EXCERPTED RECORDS =>
-- Opening Marker --

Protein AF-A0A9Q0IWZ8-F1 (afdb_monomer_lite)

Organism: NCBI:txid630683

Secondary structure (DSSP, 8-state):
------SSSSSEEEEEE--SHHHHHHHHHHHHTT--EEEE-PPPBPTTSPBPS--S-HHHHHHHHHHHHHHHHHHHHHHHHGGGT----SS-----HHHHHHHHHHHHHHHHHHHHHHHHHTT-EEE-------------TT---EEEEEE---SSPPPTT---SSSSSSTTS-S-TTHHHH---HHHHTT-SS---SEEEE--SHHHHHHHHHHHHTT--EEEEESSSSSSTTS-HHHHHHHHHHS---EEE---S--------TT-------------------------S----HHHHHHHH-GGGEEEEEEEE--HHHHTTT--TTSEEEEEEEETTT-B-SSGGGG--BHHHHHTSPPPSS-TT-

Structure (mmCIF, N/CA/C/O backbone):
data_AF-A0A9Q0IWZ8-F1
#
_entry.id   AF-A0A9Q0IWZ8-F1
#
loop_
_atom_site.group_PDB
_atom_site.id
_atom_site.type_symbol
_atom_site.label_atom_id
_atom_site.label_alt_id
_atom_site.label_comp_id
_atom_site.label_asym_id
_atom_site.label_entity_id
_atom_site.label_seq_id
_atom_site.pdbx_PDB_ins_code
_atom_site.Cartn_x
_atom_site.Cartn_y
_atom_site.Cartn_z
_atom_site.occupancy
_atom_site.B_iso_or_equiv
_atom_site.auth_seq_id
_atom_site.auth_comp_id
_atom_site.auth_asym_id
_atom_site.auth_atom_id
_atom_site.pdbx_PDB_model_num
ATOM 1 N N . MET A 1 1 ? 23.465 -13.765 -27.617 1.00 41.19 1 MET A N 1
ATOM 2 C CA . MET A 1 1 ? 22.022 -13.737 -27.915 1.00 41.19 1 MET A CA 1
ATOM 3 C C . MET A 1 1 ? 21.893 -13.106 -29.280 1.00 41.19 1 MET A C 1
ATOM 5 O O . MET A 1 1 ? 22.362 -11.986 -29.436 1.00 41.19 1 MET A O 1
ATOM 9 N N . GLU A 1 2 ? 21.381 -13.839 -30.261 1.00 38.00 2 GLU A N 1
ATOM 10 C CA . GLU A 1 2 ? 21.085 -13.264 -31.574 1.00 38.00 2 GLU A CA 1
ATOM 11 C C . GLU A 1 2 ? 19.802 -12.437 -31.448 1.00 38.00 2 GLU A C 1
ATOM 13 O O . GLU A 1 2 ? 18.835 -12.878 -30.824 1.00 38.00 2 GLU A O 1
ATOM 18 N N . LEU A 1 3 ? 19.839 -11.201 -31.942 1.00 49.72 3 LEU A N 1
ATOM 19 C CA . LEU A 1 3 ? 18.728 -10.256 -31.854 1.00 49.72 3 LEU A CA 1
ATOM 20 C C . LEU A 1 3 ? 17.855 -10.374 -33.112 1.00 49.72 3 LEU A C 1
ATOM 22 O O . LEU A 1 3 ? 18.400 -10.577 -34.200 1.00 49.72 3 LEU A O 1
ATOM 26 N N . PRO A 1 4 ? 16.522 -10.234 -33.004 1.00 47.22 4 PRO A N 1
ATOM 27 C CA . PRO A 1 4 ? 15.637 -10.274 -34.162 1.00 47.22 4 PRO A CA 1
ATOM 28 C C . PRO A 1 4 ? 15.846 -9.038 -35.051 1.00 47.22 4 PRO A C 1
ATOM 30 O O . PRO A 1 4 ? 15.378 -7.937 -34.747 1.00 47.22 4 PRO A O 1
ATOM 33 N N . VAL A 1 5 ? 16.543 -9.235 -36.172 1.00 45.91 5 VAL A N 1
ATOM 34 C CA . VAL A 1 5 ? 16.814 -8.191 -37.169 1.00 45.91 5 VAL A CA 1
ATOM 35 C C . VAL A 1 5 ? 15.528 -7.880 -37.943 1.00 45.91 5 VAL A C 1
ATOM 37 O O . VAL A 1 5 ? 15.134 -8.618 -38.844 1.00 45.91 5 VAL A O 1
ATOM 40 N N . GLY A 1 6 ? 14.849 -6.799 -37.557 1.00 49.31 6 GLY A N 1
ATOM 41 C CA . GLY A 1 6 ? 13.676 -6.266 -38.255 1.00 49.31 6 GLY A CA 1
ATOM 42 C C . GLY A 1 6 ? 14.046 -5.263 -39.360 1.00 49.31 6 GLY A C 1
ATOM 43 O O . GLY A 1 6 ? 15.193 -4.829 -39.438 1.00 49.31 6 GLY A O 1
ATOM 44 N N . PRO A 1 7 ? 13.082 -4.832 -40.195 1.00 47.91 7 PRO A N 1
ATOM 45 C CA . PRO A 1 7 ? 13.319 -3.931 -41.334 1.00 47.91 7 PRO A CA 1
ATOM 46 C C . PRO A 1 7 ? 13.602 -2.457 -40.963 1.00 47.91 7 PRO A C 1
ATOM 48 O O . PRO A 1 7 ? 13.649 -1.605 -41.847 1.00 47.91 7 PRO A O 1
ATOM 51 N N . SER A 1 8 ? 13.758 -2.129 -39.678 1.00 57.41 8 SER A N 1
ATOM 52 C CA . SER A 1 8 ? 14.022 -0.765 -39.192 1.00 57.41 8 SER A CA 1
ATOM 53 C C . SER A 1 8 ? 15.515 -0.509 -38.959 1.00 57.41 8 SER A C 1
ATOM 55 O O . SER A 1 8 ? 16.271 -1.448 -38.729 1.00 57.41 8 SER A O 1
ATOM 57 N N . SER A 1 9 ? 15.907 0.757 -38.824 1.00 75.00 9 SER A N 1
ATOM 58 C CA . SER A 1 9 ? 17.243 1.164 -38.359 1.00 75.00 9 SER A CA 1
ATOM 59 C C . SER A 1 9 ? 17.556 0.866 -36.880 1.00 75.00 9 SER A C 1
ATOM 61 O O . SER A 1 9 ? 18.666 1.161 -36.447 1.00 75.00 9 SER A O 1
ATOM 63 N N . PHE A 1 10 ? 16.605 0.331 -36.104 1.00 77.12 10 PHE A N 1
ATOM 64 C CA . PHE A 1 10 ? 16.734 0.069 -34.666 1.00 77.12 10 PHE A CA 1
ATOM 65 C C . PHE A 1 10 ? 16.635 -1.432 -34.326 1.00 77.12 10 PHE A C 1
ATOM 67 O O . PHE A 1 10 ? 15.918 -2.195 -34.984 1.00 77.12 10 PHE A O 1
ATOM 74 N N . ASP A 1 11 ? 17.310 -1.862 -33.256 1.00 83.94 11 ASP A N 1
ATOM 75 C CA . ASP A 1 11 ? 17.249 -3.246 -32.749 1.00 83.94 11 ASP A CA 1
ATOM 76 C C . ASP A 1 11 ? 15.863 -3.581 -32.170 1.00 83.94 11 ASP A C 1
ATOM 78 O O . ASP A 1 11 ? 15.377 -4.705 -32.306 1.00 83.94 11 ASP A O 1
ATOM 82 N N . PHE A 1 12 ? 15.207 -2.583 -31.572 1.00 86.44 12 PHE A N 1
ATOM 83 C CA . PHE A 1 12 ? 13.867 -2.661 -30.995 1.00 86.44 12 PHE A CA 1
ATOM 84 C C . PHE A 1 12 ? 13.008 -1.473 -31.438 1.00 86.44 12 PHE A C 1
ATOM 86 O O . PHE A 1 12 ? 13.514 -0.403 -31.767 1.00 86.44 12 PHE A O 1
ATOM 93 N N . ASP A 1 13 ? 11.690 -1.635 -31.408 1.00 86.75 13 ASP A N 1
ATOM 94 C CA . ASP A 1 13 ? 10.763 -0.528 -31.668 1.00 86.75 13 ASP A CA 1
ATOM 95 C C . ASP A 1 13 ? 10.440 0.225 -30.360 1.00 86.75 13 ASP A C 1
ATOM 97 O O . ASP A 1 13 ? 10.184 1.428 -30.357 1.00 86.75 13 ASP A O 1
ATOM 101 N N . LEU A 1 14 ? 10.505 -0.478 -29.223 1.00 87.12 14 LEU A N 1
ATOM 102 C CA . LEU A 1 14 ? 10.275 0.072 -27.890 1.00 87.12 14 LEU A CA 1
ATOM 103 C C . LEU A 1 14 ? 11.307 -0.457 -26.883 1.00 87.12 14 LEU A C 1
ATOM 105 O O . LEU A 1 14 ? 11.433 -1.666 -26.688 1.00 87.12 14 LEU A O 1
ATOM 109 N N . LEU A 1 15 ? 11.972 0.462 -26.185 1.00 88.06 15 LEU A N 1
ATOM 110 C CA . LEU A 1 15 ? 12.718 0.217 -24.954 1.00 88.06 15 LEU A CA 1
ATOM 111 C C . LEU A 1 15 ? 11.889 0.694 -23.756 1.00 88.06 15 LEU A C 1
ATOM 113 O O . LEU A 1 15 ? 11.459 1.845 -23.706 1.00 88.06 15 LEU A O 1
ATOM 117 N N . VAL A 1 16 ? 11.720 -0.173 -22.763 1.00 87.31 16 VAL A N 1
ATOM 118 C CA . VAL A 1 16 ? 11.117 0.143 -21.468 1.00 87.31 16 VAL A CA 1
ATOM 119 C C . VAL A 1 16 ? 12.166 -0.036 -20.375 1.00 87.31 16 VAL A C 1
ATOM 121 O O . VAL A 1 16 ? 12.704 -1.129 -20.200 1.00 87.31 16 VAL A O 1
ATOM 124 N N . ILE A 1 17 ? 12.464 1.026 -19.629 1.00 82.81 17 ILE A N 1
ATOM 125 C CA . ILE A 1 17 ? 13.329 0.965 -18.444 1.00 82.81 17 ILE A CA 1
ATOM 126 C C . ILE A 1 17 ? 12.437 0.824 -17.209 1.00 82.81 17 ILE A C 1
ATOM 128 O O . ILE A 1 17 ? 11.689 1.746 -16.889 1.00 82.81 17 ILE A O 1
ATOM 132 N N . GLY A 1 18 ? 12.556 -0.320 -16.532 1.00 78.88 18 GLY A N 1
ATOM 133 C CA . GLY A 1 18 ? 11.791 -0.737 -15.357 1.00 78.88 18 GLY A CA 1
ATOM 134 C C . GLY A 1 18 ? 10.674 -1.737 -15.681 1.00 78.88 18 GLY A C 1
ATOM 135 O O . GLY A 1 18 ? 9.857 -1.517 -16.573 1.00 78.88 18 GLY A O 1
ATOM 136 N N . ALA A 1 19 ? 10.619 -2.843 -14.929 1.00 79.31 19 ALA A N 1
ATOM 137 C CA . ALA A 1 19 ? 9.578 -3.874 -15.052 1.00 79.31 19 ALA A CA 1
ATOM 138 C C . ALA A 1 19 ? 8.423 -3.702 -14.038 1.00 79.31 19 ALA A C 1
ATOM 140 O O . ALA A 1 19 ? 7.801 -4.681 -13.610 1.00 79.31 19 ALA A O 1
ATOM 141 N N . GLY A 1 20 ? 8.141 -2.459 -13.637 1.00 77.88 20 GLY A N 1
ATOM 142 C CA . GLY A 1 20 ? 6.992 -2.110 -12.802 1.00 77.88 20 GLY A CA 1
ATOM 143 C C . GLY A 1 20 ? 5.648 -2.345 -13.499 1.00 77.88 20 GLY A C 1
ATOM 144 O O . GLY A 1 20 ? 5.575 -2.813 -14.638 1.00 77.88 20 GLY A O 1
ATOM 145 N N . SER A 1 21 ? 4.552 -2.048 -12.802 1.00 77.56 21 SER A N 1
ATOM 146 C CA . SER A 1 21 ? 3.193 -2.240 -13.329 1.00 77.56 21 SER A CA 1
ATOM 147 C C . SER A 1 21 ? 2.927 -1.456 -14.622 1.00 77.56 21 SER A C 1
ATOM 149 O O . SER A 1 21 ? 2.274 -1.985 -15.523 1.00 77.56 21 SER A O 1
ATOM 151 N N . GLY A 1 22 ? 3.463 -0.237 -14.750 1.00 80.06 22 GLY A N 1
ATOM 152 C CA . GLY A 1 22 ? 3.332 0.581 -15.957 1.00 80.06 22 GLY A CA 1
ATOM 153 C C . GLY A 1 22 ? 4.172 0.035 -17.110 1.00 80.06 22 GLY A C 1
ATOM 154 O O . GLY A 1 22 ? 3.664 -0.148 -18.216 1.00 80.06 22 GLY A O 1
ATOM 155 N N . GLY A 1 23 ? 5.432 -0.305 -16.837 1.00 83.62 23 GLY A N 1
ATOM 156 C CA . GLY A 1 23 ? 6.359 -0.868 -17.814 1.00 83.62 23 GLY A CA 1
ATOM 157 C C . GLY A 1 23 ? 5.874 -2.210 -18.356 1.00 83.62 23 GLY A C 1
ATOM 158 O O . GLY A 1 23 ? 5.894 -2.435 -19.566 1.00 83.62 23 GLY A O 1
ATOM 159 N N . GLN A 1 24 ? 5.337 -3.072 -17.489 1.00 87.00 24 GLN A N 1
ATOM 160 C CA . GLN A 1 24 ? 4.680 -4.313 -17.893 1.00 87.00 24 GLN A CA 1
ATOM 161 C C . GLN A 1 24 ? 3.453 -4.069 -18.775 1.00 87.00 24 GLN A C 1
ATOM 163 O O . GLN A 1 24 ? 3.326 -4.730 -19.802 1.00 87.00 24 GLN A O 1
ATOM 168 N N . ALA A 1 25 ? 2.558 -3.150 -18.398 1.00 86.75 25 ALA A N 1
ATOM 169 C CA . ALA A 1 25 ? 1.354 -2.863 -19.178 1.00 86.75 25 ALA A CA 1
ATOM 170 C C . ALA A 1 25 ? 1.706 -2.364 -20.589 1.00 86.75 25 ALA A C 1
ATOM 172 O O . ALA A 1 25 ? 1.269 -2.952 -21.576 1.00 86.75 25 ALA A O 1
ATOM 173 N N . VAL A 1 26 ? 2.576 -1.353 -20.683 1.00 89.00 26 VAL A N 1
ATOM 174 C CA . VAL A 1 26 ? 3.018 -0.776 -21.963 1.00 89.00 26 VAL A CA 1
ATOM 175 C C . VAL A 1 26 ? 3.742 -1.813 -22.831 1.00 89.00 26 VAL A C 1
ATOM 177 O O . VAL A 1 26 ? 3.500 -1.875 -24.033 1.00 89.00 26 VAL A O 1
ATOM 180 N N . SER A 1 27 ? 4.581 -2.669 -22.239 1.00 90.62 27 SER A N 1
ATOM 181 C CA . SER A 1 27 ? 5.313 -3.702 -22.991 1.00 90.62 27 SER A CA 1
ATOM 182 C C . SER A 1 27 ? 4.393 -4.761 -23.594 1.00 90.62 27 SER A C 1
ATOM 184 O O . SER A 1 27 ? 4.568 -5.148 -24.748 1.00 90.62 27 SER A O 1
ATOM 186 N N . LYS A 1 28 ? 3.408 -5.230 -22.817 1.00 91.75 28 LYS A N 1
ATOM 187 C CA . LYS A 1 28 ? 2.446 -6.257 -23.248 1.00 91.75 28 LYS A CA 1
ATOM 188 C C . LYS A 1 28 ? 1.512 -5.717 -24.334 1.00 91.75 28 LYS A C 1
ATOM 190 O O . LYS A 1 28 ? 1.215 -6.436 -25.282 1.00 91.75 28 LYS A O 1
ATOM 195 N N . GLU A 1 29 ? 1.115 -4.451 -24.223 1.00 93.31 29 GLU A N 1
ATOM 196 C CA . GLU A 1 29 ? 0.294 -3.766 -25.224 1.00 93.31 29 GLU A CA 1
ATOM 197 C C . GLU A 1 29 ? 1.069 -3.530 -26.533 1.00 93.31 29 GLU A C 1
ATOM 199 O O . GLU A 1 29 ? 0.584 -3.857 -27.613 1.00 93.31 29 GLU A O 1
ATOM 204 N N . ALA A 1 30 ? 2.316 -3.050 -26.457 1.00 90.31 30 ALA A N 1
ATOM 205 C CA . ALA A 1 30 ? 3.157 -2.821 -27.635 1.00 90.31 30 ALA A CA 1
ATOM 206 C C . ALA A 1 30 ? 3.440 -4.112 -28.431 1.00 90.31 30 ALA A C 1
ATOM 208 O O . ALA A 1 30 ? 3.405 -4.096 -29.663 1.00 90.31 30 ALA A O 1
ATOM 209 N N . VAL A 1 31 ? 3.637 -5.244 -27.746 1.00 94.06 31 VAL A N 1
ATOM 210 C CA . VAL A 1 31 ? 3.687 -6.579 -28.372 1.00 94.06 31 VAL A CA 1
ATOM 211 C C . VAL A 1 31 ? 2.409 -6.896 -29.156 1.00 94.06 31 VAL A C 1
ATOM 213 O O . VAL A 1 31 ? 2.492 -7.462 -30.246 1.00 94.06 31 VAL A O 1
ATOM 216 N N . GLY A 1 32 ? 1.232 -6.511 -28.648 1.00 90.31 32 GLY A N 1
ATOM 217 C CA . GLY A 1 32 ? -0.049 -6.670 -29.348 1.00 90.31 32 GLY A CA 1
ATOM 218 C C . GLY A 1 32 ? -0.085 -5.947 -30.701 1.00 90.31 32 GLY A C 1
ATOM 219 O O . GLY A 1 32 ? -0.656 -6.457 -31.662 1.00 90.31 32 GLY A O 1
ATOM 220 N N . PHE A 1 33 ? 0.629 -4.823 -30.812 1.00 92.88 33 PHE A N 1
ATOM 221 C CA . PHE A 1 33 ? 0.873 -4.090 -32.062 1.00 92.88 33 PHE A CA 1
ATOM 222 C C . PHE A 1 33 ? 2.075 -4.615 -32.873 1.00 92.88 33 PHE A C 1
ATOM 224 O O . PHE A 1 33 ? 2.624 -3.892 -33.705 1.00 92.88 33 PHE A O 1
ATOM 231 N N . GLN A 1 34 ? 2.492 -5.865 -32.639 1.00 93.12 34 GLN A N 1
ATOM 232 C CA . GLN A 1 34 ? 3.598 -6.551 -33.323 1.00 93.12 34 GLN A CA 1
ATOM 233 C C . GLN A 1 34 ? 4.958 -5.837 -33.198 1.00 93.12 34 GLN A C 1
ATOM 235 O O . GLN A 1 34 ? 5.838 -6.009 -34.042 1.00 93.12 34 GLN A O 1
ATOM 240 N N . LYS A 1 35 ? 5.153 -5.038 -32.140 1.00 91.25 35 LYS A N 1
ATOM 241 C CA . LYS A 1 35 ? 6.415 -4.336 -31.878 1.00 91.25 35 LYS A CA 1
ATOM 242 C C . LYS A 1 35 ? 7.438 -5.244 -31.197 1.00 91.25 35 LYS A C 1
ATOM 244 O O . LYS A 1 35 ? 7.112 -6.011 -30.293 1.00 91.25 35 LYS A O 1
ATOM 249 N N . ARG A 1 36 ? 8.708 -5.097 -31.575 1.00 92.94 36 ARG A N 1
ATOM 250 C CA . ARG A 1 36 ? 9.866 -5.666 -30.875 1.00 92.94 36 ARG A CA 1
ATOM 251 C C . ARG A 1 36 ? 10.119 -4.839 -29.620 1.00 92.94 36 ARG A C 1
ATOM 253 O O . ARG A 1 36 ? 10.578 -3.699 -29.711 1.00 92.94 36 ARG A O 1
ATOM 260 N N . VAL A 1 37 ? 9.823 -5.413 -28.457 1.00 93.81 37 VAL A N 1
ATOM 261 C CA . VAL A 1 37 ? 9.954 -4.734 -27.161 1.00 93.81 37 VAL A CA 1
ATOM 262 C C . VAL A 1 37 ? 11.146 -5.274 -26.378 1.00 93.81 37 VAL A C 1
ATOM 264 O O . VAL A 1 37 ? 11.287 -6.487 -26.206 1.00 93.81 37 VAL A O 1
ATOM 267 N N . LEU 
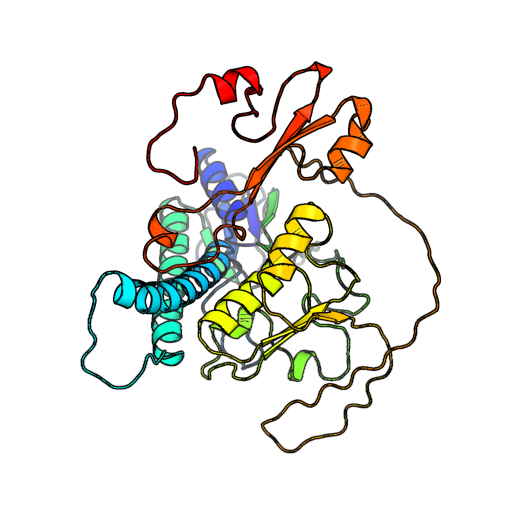A 1 38 ? 11.963 -4.362 -25.855 1.00 91.94 38 LEU A N 1
ATOM 268 C CA . LEU A 1 38 ? 12.998 -4.622 -24.861 1.00 91.94 38 LEU A CA 1
ATOM 269 C C . LEU A 1 38 ? 12.580 -4.017 -23.515 1.00 91.94 38 LEU A C 1
ATOM 271 O O . LEU A 1 38 ? 12.472 -2.802 -23.391 1.00 91.94 38 LEU A O 1
ATOM 275 N N . VAL A 1 39 ? 12.412 -4.852 -22.492 1.00 89.75 39 VAL A N 1
ATOM 276 C CA . VAL A 1 39 ? 12.325 -4.426 -21.088 1.00 89.75 39 VAL A CA 1
ATOM 277 C C . VAL A 1 39 ? 13.693 -4.581 -20.443 1.00 89.75 39 VAL A C 1
ATOM 279 O O . VAL A 1 39 ? 14.280 -5.664 -20.467 1.00 89.75 39 VAL A O 1
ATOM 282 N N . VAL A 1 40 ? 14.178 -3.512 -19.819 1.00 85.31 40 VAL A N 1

-- Closing Marker --

THE TASK => From the records above, retype only the lines starting at the line that contains "ATOM 75 C CA" and ending at the line that contains "ATOM 126 C C", both included.

ANSWER TO THIS TASK =>
ATOM 75 C CA . ASP A 1 11 ? 17.249 -3.246 -32.749 1.00 83.94 11 ASP A CA 1
ATOM 76 C C . ASP A 1 11 ? 15.863 -3.581 -32.170 1.00 83.94 11 ASP A C 1
ATOM 78 O O . ASP A 1 11 ? 15.377 -4.705 -32.306 1.00 83.94 11 ASP A O 1
ATOM 82 N N . PHE A 1 12 ? 15.207 -2.583 -31.572 1.00 86.44 12 PHE A N 1
ATOM 83 C CA . PHE A 1 12 ? 13.867 -2.661 -30.995 1.00 86.44 12 PHE A CA 1
ATOM 84 C C . PHE A 1 12 ? 13.008 -1.473 -31.438 1.00 86.44 12 PHE A C 1
ATOM 86 O O . PHE A 1 12 ? 13.514 -0.403 -31.767 1.00 86.44 12 PHE A O 1
ATOM 93 N N . ASP A 1 13 ? 11.690 -1.635 -31.408 1.00 86.75 13 ASP A N 1
ATOM 94 C CA . ASP A 1 13 ? 10.763 -0.528 -31.668 1.00 86.75 13 ASP A CA 1
ATOM 95 C C . ASP A 1 13 ? 10.440 0.225 -30.360 1.00 86.75 13 ASP A C 1
ATOM 97 O O . ASP A 1 13 ? 10.184 1.428 -30.357 1.00 86.75 13 ASP A O 1
ATOM 101 N N . LEU A 1 14 ? 10.505 -0.478 -29.223 1.00 87.12 14 LEU A N 1
ATOM 102 C CA . LEU A 1 14 ? 10.275 0.072 -27.890 1.00 87.12 14 LEU A CA 1
ATOM 103 C C . LEU A 1 14 ? 11.307 -0.457 -26.883 1.00 87.12 14 LEU A C 1
ATOM 105 O O . LEU A 1 14 ? 11.433 -1.666 -26.688 1.00 87.12 14 LEU A O 1
ATOM 109 N N . LEU A 1 15 ? 11.972 0.462 -26.185 1.00 88.06 15 LEU A N 1
ATOM 110 C CA . LEU A 1 15 ? 12.718 0.217 -24.954 1.00 88.06 15 LEU A CA 1
ATOM 111 C C . LEU A 1 15 ? 11.889 0.694 -23.756 1.00 88.06 15 LEU A C 1
ATOM 113 O O . LEU A 1 15 ? 11.459 1.845 -23.706 1.00 88.06 15 LEU A O 1
ATOM 117 N N . VAL A 1 16 ? 11.720 -0.173 -22.763 1.00 87.31 16 VAL A N 1
ATOM 118 C CA . VAL A 1 16 ? 11.117 0.143 -21.468 1.00 87.31 16 VAL A CA 1
ATOM 119 C C . VAL A 1 16 ? 12.166 -0.036 -20.375 1.00 87.31 16 VAL A C 1
ATOM 121 O O . VAL A 1 16 ? 12.704 -1.129 -20.200 1.00 87.31 16 VAL A O 1
ATOM 124 N N . ILE A 1 17 ? 12.464 1.026 -19.629 1.00 82.81 17 ILE A N 1
ATOM 125 C CA . ILE A 1 17 ? 13.329 0.965 -18.444 1.00 82.81 17 ILE A CA 1
ATOM 126 C C . ILE A 1 17 ? 12.437 0.824 -17.209 1.00 82.81 17 ILE A C 1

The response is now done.